Капитан достал из-под стола початую бутылку:
— Выхожу на берег, а бутылки, как камни, из песка лезут. Как во сне. Сначала вашу водку пить боялся, так и хранил зря. Думал, точно отравленная- специально для нас. У нас выпивку на улице не бросают. А попробовал- настоящая. С тех пор и пью.
— Это не водка, — произнес Мамонт. — Это "Тодди", пальмовое, — помолчав, добавил. — Конечно, — это тонкость для вас. Был уже прецедент в истории: французов в оккупированной Москве споили. У меня вот так успешно не вышло. ("Споишь такого как ты!") А сам Наполеон водку не пил. Хитрый был. Поэтому и убежать сумел.
Как ни странно, капитан не прерывал этот его бред.
"Вышестоящим, вылезшим наверх, серьезность заменяет ум, — подумал Мамонт. — Это во многих вызывает уважение, а юмор, и даже самый умный, — неуважение и презрение."

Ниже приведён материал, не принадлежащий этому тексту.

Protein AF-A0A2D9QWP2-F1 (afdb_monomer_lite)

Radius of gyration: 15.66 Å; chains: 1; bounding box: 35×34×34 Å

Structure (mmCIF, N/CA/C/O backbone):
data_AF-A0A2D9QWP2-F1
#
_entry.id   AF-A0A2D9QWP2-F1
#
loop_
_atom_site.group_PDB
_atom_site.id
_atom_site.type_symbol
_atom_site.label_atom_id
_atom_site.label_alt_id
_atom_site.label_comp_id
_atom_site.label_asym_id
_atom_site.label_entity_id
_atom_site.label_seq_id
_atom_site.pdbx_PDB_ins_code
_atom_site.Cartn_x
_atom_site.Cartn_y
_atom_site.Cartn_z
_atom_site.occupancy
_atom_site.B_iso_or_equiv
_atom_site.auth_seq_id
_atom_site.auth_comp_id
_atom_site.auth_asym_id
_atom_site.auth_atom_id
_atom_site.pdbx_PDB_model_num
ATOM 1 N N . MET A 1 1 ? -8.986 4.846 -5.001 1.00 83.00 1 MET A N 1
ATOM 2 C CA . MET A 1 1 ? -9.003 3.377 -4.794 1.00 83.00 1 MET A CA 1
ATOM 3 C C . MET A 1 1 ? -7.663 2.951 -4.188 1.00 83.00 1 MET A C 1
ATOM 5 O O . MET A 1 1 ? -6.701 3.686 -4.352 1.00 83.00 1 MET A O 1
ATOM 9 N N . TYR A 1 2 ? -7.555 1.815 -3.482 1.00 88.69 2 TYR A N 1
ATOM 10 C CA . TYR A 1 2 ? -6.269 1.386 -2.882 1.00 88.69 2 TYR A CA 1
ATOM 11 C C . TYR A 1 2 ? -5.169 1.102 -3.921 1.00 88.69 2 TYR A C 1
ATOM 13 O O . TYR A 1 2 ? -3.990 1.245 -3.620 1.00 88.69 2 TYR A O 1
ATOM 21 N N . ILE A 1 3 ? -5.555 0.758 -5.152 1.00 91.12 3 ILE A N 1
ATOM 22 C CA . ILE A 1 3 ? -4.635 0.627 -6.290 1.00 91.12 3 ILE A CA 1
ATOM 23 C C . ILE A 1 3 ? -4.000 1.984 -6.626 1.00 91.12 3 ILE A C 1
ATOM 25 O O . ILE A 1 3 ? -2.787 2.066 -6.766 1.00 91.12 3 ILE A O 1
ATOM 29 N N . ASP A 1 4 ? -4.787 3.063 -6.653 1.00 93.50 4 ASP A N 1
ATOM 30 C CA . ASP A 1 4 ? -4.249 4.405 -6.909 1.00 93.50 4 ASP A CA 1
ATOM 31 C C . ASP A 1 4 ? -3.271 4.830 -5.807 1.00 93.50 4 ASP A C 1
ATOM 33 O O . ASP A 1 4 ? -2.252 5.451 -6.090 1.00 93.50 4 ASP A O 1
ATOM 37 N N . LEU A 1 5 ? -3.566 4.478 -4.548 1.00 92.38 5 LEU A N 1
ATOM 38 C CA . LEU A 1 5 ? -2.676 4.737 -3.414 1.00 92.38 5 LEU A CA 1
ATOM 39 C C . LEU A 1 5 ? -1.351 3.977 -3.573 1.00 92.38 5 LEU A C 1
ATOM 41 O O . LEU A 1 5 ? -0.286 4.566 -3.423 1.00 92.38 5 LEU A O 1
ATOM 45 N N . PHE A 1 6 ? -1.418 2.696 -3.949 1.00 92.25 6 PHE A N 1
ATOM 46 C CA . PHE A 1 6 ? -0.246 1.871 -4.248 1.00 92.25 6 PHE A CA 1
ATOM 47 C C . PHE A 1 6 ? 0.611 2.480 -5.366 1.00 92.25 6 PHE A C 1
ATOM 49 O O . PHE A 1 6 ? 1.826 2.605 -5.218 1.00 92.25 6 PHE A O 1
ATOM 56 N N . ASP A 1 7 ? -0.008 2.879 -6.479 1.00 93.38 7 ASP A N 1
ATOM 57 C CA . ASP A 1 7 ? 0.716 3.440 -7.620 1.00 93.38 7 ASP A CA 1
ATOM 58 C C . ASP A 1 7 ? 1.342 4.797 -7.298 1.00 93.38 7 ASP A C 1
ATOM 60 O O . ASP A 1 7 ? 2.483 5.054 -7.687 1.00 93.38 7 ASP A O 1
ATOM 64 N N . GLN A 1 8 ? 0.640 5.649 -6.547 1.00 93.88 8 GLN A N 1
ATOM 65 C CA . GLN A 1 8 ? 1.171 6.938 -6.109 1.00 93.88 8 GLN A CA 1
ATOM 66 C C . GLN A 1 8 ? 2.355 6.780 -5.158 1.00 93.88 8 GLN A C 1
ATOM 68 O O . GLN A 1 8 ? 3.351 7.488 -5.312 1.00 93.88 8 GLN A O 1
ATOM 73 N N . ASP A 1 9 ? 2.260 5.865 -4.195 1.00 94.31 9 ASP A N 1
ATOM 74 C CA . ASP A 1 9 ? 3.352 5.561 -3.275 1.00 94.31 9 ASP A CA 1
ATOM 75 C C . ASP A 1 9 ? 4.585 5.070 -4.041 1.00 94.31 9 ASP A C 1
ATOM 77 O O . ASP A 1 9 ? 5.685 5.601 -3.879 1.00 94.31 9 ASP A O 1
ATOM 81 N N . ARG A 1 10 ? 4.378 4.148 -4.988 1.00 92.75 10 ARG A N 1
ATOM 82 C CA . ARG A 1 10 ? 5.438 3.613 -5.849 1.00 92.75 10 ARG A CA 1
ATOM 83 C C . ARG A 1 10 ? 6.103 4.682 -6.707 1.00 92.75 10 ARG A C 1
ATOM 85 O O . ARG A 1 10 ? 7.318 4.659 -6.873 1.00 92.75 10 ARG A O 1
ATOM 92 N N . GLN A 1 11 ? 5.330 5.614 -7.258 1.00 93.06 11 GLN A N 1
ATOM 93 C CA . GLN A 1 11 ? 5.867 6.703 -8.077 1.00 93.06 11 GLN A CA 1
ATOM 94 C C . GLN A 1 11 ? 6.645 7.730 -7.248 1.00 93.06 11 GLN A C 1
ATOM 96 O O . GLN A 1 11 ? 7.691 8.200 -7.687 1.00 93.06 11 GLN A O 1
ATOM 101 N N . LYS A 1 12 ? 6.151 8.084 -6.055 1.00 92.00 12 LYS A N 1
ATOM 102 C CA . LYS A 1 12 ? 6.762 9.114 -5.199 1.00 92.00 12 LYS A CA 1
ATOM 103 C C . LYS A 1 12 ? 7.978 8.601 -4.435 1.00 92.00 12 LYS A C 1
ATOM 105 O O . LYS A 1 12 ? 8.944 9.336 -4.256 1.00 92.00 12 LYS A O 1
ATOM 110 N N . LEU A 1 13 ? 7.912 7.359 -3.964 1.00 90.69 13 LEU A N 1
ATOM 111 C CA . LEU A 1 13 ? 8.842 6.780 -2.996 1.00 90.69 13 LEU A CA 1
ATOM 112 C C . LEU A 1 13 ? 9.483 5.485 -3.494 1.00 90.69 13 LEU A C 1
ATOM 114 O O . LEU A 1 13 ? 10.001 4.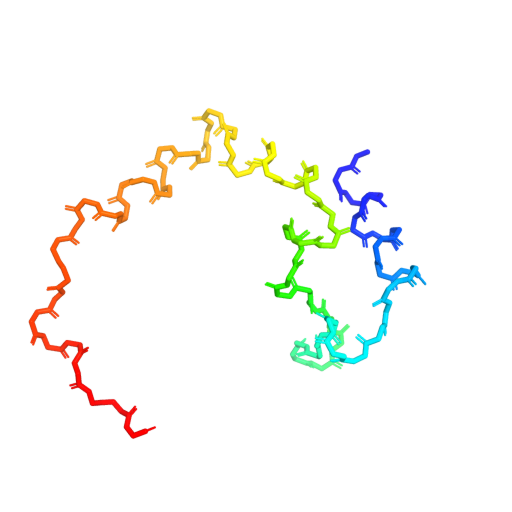728 -2.676 1.00 90.69 13 LEU A O 1
ATOM 118 N N . GLY A 1 14 ? 9.508 5.250 -4.813 1.00 83.06 14 GLY A N 1
ATOM 119 C CA . GLY A 1 14 ? 10.058 4.065 -5.498 1.00 83.06 14 GLY A CA 1
ATOM 120 C C . GLY A 1 14 ? 11.553 3.776 -5.288 1.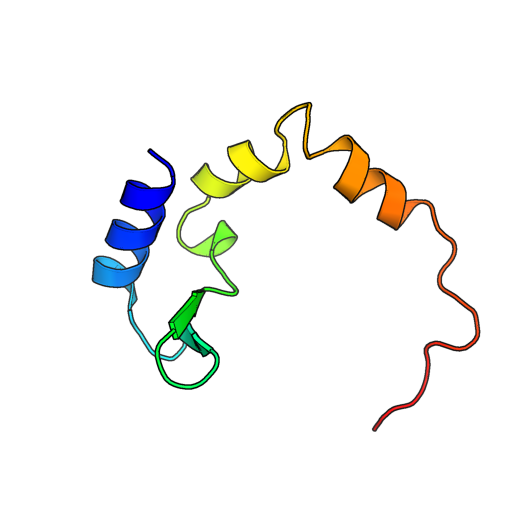00 83.06 14 GLY A C 1
ATOM 121 O O . GLY A 1 14 ? 12.178 3.094 -6.096 1.00 83.06 14 GLY A O 1
ATOM 122 N N . SER A 1 15 ? 12.141 4.301 -4.217 1.00 85.69 15 SER A N 1
ATOM 123 C CA . SER A 1 15 ? 13.460 3.962 -3.715 1.00 85.69 15 SER A CA 1
ATOM 124 C C . SER A 1 15 ? 13.567 2.461 -3.398 1.00 85.69 15 SER A C 1
ATOM 126 O O . SER A 1 15 ? 12.669 1.910 -2.748 1.00 85.69 15 SER A O 1
ATOM 128 N N . PRO A 1 16 ? 14.699 1.814 -3.735 1.00 85.06 16 PRO A N 1
ATOM 129 C CA . PRO A 1 16 ? 14.975 0.413 -3.398 1.00 85.06 16 PRO A CA 1
ATOM 130 C C . PRO A 1 16 ? 14.923 0.088 -1.897 1.00 85.06 16 PRO A C 1
ATOM 132 O O . PRO A 1 16 ? 14.808 -1.079 -1.525 1.00 85.06 16 PRO A O 1
ATOM 135 N N . ASN A 1 17 ? 15.021 1.106 -1.034 1.00 87.00 17 ASN A N 1
ATOM 136 C CA . ASN A 1 17 ? 14.948 0.947 0.421 1.00 87.00 17 ASN A CA 1
ATOM 137 C C . ASN A 1 17 ? 13.526 0.655 0.920 1.00 87.00 17 ASN A C 1
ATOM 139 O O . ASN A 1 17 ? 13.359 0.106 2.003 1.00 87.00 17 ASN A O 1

— Ох и вдарило в голову этим твоим "Тодди", — медленно произнес капитан. — Сколько ни пытался слушать тебя — сплошь бред несешь. Да, не слишком ты умен, — Казалось, что он прочел мысли Мамонта. — Видимо, изменять Родине — не слишком мудреная вещь. Слова смысл должны иметь, а не только интонацию твою глумливую. С дома звонят — работать с тобой! А какая, на хрен, работа, если гадов, подельников твоих, уже амнистировали. Может и обратно интернировать будут, насчет тебя переговоры идут. Такие большие люди из-за тебя должны головы ломать. Не хотел тебя радовать, а вот приходится. Да такому якорь на шею и за борт.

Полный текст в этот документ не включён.